After completing this section, you should be able to
- draw the general structure of a phosphoglyceride.
- describe the occurrence and importance of phosphoglycerides in plant and animal tissues.
Make certain that you can define, and use in context, the key terms below.
Similarly to carboxylic acids, inorganic acids such as nitric acid (HNO3), sulfuric acid (H2SO4), and phosphoric acid (H3PO4) also can form esters. The esters of phosphoric acid are especially important in biochemistry. A phosphoric acid molecule can form a monoalkyl, a dialkyl, or a trialkyl ester by reaction with one, two, or three molecules of an alcohol.
Esters of pyrophosphoric acid and triphosphoric acid are also important in biochemistry.
The two main types of phospholipids are glycerophospholipids and sphingomyelins. Glycerophospholipids are important components of the lipid bilayer of cellular membranes. Glycerophospholipids are structurally related to fats, as both are derived from phosphatidic acid, which has the basic structure of glycerol with two ester bonds with fatty acids and one ester bond with phosphoric acid.
Phosphatidic acid is converted into a glycerophospholipid by esterifying various groups, such as ethanolamine, serine, choline, inositol, and others to the phosphate of phosphatidic acid. These compounds have a chiral center at C2 and have an R configuration when found in nature.
The phosphatidylethanolamines are found in all living cells and are one of the most common phosphatides. They are common constituents of brain tissue and in the spinal cord, making up as much as 45% of the total phospholipids. Phosphatidylethanolamines are asymmetrically distributed across membranes, being preferentially located on the inner leaflet (closest to the cytoplasm) of the plasma membrane.
Metabolically, phosphatidylethanloamines are precursors of phosphatidylcholines. Phosphatidylcholines are another group of important membrane components. They tend to be found more commonly on the outer leaflet of the plasma membrane. Nutritionally, the compounds are readily obtained from eggs and soybeans. Phosphatidylcholines are moved across membranes by Phosphatidylcholine transfer protein (PCTP).
Like the phosphatidylethanolamines, phosphatidylserines are preferentially located on the inner leaflet of the plasma membrane.

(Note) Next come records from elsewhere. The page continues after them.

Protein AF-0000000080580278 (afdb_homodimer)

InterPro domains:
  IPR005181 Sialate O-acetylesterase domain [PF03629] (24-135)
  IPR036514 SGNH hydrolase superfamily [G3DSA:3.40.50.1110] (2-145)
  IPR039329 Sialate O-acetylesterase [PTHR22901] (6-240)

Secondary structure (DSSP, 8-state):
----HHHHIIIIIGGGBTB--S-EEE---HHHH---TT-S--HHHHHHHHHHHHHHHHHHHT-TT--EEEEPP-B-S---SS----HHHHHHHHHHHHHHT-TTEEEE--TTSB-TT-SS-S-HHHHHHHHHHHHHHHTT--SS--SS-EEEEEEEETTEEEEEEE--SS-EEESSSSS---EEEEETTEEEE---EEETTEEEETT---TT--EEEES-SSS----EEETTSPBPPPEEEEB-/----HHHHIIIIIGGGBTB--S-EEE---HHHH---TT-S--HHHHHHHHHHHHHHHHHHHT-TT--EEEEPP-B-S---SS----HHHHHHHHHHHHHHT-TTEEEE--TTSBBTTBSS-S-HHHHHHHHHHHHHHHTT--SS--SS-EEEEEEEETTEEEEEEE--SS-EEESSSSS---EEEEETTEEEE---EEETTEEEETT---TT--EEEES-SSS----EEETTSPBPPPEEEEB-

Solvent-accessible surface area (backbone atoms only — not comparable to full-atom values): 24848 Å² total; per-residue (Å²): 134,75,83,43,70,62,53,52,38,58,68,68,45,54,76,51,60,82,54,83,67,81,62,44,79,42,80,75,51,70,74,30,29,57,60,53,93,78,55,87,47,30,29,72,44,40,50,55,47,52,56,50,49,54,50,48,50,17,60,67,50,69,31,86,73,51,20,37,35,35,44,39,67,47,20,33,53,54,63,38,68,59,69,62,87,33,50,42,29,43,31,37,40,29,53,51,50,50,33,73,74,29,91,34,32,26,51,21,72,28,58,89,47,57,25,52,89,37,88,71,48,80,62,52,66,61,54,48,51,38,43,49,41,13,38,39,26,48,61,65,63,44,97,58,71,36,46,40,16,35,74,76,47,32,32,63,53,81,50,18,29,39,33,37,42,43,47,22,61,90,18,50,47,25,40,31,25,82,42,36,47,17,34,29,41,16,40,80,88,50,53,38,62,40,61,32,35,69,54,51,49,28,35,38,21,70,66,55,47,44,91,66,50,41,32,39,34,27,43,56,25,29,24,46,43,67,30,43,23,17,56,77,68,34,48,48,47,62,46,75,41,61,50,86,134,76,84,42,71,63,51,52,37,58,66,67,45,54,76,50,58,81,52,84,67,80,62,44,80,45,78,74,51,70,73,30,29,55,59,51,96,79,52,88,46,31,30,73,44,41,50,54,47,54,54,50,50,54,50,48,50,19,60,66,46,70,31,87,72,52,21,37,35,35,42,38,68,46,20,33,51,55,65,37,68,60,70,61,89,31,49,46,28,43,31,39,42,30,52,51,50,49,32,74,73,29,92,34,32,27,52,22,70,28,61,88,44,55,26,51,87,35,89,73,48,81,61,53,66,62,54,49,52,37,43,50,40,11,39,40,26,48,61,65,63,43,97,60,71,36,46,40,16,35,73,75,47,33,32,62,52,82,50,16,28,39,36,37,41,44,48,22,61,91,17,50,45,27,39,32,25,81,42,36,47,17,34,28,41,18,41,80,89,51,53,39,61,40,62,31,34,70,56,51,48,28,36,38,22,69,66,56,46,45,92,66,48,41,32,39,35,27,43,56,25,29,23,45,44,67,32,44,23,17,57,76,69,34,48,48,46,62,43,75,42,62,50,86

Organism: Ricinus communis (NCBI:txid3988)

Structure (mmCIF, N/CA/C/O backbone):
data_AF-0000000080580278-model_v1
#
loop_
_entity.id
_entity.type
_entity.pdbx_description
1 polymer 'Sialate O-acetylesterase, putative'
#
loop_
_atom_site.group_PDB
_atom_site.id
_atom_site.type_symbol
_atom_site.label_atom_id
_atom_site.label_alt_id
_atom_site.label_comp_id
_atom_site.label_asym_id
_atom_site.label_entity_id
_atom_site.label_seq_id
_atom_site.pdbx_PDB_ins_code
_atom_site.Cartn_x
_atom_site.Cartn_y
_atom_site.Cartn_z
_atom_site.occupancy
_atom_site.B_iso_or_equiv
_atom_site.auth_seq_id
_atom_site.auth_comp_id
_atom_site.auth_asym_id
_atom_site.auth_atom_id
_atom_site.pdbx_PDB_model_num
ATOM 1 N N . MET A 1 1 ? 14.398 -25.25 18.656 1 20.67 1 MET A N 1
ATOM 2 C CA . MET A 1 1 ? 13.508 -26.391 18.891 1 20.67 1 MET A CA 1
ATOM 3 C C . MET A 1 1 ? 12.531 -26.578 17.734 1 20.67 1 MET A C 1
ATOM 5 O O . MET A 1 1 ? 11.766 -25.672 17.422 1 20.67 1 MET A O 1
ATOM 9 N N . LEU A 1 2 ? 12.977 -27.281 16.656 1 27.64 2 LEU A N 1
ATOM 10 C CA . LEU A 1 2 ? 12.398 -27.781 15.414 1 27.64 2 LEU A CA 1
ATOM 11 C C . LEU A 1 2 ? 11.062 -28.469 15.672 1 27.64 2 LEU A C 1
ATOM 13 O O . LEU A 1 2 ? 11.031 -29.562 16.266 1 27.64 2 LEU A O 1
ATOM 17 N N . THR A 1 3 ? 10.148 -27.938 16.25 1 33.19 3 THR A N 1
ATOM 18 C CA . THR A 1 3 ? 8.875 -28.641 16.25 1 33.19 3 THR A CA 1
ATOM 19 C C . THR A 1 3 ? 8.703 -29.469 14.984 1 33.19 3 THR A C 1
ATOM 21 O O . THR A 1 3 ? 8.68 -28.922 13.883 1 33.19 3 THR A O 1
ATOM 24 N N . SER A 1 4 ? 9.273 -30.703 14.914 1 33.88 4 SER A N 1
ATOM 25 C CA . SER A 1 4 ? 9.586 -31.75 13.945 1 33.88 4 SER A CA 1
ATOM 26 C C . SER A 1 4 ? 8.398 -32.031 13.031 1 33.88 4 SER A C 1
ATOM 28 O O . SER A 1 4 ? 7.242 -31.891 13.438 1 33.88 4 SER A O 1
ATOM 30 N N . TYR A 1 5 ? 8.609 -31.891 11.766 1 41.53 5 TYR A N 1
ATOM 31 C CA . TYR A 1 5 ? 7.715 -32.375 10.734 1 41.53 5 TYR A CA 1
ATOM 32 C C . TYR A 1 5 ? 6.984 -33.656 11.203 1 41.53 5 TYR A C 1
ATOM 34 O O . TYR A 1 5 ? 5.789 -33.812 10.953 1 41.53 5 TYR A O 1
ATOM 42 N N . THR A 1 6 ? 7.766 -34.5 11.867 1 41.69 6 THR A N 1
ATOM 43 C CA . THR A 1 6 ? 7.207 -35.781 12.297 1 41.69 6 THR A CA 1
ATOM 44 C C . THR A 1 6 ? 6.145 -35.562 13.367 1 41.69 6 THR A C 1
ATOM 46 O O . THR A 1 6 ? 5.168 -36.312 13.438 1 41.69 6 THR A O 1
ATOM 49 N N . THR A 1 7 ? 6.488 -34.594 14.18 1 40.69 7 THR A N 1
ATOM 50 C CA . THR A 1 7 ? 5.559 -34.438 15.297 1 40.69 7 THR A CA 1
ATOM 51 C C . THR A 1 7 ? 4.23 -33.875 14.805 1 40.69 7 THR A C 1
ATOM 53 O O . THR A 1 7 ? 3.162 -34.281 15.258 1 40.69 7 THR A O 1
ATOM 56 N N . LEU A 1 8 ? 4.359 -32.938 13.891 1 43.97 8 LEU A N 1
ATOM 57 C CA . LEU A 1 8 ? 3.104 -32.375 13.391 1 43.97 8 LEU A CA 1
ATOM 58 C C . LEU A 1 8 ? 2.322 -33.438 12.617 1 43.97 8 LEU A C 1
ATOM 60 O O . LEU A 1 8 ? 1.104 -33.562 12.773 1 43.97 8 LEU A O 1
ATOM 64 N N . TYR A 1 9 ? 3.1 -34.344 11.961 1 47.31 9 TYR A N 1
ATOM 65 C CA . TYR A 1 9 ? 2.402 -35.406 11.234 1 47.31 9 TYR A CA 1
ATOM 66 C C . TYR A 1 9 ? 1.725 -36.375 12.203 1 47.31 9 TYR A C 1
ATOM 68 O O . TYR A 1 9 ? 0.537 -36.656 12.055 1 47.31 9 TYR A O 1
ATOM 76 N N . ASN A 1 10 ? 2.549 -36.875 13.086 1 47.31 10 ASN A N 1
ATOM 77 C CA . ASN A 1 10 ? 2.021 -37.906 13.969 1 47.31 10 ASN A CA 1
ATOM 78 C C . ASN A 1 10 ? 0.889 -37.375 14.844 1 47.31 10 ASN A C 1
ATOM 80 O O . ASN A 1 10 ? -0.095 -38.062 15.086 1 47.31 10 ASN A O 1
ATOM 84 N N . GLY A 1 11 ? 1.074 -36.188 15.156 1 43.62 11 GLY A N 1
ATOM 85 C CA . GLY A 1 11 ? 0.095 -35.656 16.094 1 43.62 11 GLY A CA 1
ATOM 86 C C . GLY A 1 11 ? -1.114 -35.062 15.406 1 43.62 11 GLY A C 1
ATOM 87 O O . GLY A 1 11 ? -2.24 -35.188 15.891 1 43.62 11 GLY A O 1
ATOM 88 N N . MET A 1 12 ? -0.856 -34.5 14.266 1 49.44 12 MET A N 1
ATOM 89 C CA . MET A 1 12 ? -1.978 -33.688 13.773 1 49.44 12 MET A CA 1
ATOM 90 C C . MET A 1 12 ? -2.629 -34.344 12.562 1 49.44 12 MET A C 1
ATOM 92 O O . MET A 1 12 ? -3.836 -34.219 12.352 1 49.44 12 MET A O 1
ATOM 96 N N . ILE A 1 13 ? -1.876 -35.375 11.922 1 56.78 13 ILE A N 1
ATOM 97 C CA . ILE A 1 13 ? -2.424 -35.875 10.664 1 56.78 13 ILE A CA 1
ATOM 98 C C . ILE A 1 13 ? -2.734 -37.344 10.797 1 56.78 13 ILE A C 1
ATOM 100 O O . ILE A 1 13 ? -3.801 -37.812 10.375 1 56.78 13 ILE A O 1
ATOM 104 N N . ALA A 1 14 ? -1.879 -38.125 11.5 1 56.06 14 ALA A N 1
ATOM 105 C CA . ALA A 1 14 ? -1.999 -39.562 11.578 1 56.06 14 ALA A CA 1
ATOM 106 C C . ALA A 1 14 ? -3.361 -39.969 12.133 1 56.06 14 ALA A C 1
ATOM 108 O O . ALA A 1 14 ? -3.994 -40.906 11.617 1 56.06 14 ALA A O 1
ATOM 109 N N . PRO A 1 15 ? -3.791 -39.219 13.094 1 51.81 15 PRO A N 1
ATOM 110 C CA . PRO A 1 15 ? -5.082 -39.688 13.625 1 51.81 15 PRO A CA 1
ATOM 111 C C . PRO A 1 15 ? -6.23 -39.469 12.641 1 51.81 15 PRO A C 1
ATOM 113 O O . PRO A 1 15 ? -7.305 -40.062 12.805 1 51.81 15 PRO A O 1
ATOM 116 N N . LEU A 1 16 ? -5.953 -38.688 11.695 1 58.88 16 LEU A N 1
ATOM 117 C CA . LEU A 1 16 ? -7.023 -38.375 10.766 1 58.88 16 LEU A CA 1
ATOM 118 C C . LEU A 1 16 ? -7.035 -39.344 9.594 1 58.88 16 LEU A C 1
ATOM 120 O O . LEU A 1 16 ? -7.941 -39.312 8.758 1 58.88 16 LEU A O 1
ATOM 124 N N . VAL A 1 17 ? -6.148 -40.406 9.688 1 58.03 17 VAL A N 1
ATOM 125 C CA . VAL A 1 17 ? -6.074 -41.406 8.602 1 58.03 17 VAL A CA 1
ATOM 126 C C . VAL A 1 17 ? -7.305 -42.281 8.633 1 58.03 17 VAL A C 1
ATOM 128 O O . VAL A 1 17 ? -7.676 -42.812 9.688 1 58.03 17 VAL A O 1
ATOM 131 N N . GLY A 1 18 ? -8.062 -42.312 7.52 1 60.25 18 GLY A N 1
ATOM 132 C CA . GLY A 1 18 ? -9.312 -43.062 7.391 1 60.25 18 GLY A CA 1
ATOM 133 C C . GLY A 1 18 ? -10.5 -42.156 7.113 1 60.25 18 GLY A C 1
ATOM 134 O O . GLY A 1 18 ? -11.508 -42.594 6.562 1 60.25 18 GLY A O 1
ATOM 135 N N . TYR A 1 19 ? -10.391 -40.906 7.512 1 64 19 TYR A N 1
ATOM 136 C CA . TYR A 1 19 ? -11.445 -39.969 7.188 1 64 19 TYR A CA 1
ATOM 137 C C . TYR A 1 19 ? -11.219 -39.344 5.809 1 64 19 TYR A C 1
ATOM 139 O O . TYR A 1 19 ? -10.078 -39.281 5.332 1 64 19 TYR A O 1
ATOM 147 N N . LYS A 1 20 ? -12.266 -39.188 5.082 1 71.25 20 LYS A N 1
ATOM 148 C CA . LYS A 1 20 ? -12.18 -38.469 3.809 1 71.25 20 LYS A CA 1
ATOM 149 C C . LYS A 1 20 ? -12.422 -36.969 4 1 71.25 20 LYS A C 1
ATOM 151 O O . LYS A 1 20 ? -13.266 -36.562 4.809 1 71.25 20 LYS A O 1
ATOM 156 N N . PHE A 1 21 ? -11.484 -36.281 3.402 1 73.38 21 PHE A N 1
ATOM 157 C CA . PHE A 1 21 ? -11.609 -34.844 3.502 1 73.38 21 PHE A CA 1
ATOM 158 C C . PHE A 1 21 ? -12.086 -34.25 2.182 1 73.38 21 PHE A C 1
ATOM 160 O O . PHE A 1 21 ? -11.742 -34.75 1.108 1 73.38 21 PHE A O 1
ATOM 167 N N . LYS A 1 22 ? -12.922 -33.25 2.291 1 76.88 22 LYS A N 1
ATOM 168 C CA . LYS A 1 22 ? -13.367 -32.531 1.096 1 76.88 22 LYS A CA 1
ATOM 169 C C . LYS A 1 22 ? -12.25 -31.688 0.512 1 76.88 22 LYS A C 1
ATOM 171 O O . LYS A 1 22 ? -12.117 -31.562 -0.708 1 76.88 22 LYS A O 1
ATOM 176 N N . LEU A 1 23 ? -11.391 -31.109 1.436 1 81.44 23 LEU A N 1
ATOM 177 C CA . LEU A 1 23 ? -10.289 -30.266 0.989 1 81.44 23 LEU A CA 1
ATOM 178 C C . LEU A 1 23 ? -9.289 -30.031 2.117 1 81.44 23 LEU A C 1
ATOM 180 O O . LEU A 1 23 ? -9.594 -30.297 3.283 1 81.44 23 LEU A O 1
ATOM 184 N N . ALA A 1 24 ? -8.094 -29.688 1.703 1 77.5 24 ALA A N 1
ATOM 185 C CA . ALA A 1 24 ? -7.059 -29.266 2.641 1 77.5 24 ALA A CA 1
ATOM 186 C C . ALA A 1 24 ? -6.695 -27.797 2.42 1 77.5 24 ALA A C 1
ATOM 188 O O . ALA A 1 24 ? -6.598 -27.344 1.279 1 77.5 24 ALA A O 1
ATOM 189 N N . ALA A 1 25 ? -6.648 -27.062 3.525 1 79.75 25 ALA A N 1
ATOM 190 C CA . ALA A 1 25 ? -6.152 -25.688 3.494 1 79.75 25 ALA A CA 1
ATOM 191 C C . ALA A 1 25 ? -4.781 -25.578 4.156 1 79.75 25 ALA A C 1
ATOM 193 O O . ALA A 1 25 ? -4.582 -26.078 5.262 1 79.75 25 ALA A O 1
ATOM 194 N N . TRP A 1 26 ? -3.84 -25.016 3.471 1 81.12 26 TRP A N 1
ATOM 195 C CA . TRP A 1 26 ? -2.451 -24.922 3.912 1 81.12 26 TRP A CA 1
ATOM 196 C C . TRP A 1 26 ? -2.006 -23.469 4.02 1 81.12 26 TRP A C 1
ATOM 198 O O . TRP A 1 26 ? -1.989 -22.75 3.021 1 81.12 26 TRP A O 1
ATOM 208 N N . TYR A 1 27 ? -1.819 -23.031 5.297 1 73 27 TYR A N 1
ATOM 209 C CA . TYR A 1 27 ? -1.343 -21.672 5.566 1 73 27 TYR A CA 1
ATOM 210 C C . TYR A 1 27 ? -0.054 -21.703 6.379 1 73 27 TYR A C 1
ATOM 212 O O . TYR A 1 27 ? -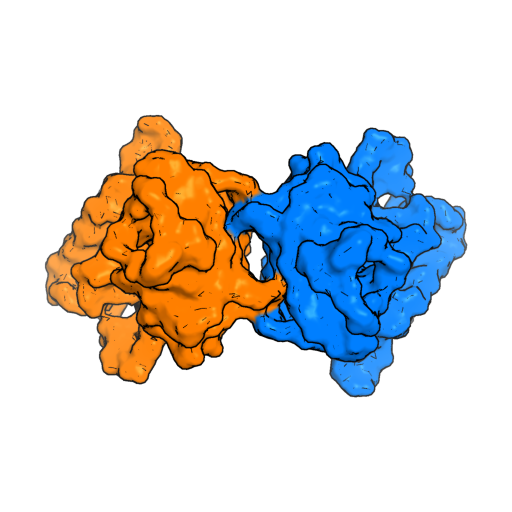0.076 -21.5 7.594 1 73 27 TYR A O 1
ATOM 220 N N . GLN A 1 28 ? 1.06 -22.078 5.75 1 66.25 28 GLN A N 1
ATOM 221 C CA . GLN A 1 28 ? 2.346 -22.188 6.434 1 66.25 28 GLN A CA 1
ATOM 222 C C . GLN A 1 28 ? 3.49 -21.75 5.527 1 66.25 28 GLN A C 1
ATOM 224 O O . GLN A 1 28 ? 3.311 -21.609 4.312 1 66.25 28 GLN A O 1
ATOM 229 N N . GLY A 1 29 ? 4.484 -21.344 6.078 1 59.41 29 GLY A N 1
ATOM 230 C CA . GLY A 1 29 ? 5.672 -21.047 5.301 1 59.41 29 GLY A CA 1
ATOM 231 C C . GLY A 1 29 ? 6.527 -19.953 5.91 1 59.41 29 GLY A C 1
ATOM 232 O O . GLY A 1 29 ? 7.68 -19.75 5.508 1 59.41 29 GLY A O 1
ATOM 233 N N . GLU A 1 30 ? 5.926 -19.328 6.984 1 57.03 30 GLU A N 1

When apoptosis (cell suicide) occurs, the preferential distribution is lost and the phosphatidylserines appear on the outer leaflet where they serve as a signal to macrophages to bind and destroy the cell.

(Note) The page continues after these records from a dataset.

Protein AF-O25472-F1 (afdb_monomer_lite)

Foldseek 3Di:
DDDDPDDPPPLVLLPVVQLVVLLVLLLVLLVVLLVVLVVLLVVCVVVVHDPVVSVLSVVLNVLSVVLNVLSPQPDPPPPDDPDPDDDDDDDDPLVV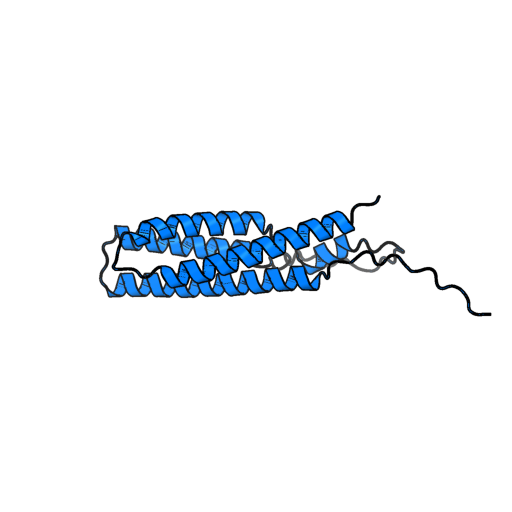VVSCVVRPNPSQLVVSLVSLVVSLVSLVVCVVVPVGDCVSSNVSSVVSNVSSVSSVVSVVSNVVSSDDD

Radius of gyration: 22.07 Å; chains: 1; bounding box: 66×32×64 Å

Secondary structure (DSSP, 8-state):
---------------HHHHHHHHHHHHHHHHHHHHHHHHHHHHHHHTT--HHHHHHHHHHHHHHHHHHHHHS---------TT-------S---HHHHHHHHHSS---HHHHHHHHHHHHHHHHHHTTSTT---HHHHHHHHHHHHHHHHHHHHHHHHHHHTS--

Sequence (165 aa):
MALPFYFVSALAAIDIDEVTEAQANSVKLSDQLVSLSDKLLEKAVDRGRNTDHLKDLNDLHEKIKHLRLILEPKPKDKENNPNLKDHQGSETIEIGETIKKALGEPVFPQDALDAALQIDKQLDSFKQDNLIDVKPLKDVLAQLEAELRKAINFQKQWLNSTKPN

Organism: Helicobacter pylori (strain ATCC 700392 / 26695) (NCBI:txid85962)

Structure (mmCIF, N/CA/C/O backbone):
data_AF-O25472-F1
#
_entry.id   AF-O25472-F1
#
loop_
_atom_site.group_PDB
_atom_site.id
_atom_site.type_symbol
_atom_site.label_atom_id
_atom_site.label_alt_id
_atom_site.label_comp_id
_atom_site.label_asym_id
_atom_site.label_entity_id
_atom_site.label_seq_id
_atom_site.pdbx_PDB_ins_code
_atom_site.Cartn_x
_atom_site.Cartn_y
_atom_site.Cartn_z
_atom_site.occupancy
_atom_site.B_iso_or_equiv
_atom_site.auth_seq_id
_atom_site.auth_comp_id
_atom_site.auth_asym_id
_atom_site.auth_atom_id
_atom_site.pdbx_PDB_model_num
ATOM 1 N N . MET A 1 1 ? 46.965 -0.060 -41.253 1.00 37.06 1 MET A N 1
ATOM 2 C CA . MET A 1 1 ? 46.899 1.120 -40.366 1.00 37.06 1 MET A CA 1
ATOM 3 C C . MET A 1 1 ? 45.542 1.095 -39.695 1.00 37.06 1 MET A C 1
ATOM 5 O O . MET A 1 1 ? 44.544 1.210 -40.391 1.00 37.06 1 MET A O 1
ATOM 9 N N . ALA A 1 2 ? 45.505 0.794 -38.398 1.00 36.47 2 ALA A N 1
ATOM 10 C CA . ALA A 1 2 ? 44.263 0.715 -37.637 1.00 36.47 2 ALA A CA 1
ATOM 11 C C . ALA A 1 2 ? 43.733 2.135 -37.396 1.00 36.47 2 ALA A C 1
ATOM 13 O O . ALA A 1 2 ? 44.452 2.984 -36.873 1.00 36.47 2 ALA A O 1
ATOM 14 N N . LEU A 1 3 ? 42.506 2.386 -37.849 1.00 34.84 3 LEU A N 1
ATOM 15 C CA . LEU A 1 3 ? 41.786 3.638 -37.646 1.00 34.84 3 LEU A CA 1
ATOM 16 C C . LEU A 1 3 ? 41.407 3.761 -36.160 1.00 34.84 3 LEU A C 1
ATOM 18 O O . LEU A 1 3 ? 40.866 2.802 -35.604 1.00 34.84 3 LEU A O 1
ATOM 22 N N . PRO A 1 4 ? 41.674 4.904 -35.507 1.00 39.03 4 PRO A N 1
ATOM 23 C CA . PRO A 1 4 ? 41.239 5.132 -34.141 1.00 39.03 4 PRO A CA 1
ATOM 24 C C . PRO A 1 4 ? 39.723 5.341 -34.148 1.00 39.03 4 PRO A C 1
ATOM 26 O O . PRO A 1 4 ? 39.223 6.383 -34.570 1.00 39.03 4 PRO A O 1
ATOM 29 N N . PHE A 1 5 ? 38.987 4.323 -33.702 1.00 38.94 5 PHE A N 1
ATOM 30 C CA . PHE A 1 5 ? 37.593 4.467 -33.308 1.00 38.94 5 PHE A CA 1
ATOM 31 C C . PHE A 1 5 ? 37.561 5.382 -32.086 1.00 38.94 5 PHE A C 1
ATOM 33 O O . PHE A 1 5 ? 37.888 4.977 -30.971 1.00 38.94 5 PHE A O 1
ATOM 40 N N . TYR A 1 6 ? 37.236 6.648 -32.328 1.00 38.38 6 TYR A N 1
ATOM 41 C CA . TYR A 1 6 ? 36.943 7.610 -31.284 1.00 38.38 6 TYR A CA 1
ATOM 42 C C . TYR A 1 6 ? 35.753 7.084 -30.491 1.00 38.38 6 TYR A C 1
ATOM 44 O O . TYR A 1 6 ? 34.668 6.884 -31.034 1.00 38.38 6 TYR A O 1
ATOM 52 N N . PHE A 1 7 ? 36.022 6.809 -29.218 1.00 33.34 7 PHE A N 1
ATOM 53 C CA . PHE A 1 7 ? 35.065 6.440 -28.194 1.00 33.34 7 PHE A CA 1
ATOM 54 C C . PHE A 1 7 ? 33.851 7.365 -28.281 1.00 33.34 7 PHE A C 1
ATOM 56 O O . PHE A 1 7 ? 33.915 8.524 -27.871 1.00 33.34 7 PHE A O 1
ATOM 63 N N . VAL A 1 8 ? 32.754 6.848 -28.839 1.00 35.56 8 VAL A N 1
ATOM 64 C CA . VAL A 1 8 ? 31.428 7.424 -28.645 1.00 35.56 8 VAL A CA 1
ATOM 65 C C . VAL A 1 8 ? 31.232 7.442 -27.142 1.00 35.56 8 VAL A C 1
ATOM 67 O O . VAL A 1 8 ? 31.285 6.397 -26.494 1.00 35.56 8 VAL A O 1
ATOM 70 N N . SER A 1 9 ? 31.124 8.651 -26.604 1.00 34.31 9 SER A N 1
ATOM 71 C CA . SER A 1 9 ? 30.842 8.941 -25.212 1.00 34.31 9 SER A CA 1
ATOM 72 C C . SER A 1 9 ? 29.817 7.935 -24.713 1.00 34.31 9 SER A C 1
ATOM 74 O O . SER A 1 9 ? 28.678 7.937 -25.180 1.00 34.31 9 SER A O 1
ATOM 76 N N . ALA A 1 10 ? 30.227 7.066 -23.790 1.00 35.75 10 ALA A N 1
ATOM 77 C CA . ALA A 1 10 ? 29.320 6.259 -22.994 1.00 35.75 10 ALA A CA 1
ATOM 78 C C . ALA A 1 10 ? 28.546 7.220 -22.080 1.00 35.75 10 ALA A C 1
ATOM 80 O O . ALA A 1 10 ? 28.780 7.302 -20.878 1.00 35.75 10 ALA A O 1
ATOM 81 N N . LEU A 1 11 ? 27.671 8.028 -22.682 1.00 39.69 11 LEU A N 1
ATOM 82 C CA . LEU A 1 11 ? 26.544 8.610 -21.995 1.00 39.69 11 LEU A CA 1
ATOM 83 C C . LEU A 1 11 ? 25.774 7.379 -21.547 1.00 39.69 11 LEU A C 1
ATOM 85 O O . LEU A 1 11 ? 25.237 6.656 -22.384 1.00 39.69 11 LEU A O 1
ATOM 89 N N . ALA A 1 12 ? 25.863 7.072 -20.257 1.00 41.12 12 ALA A N 1
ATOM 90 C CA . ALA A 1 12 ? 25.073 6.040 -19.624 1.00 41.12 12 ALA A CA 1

Phosphatidylserine, a polar phospholipid. A serine head group has been added on to a phosphate group on a glycerol functional group, all shown in orange.
The fatty acid chains are in blue.
Sphingomyelins, the simplest sphingolipids, each contain a fatty acid, a phosphoric acid, sphingosine, and choline. Because they contain phosphoric acid, they are also classified as phospholipids. Sphingomyelins are important constituents of the myelin sheath surrounding the axon of a nerve cell. Multiple sclerosis is one of several diseases resulting from damage to the myelin sheath.
In one sense the polar lipids are like the anions of fatty acids, only more so. They contain two hydrophobic hydrocarbon tails and a head which may have several electrically charged sites. As in the case of soap and detergent molecules, the tails of polar lipids tend to avoid water and other polar substances, but the heads are quite compatible with such environments.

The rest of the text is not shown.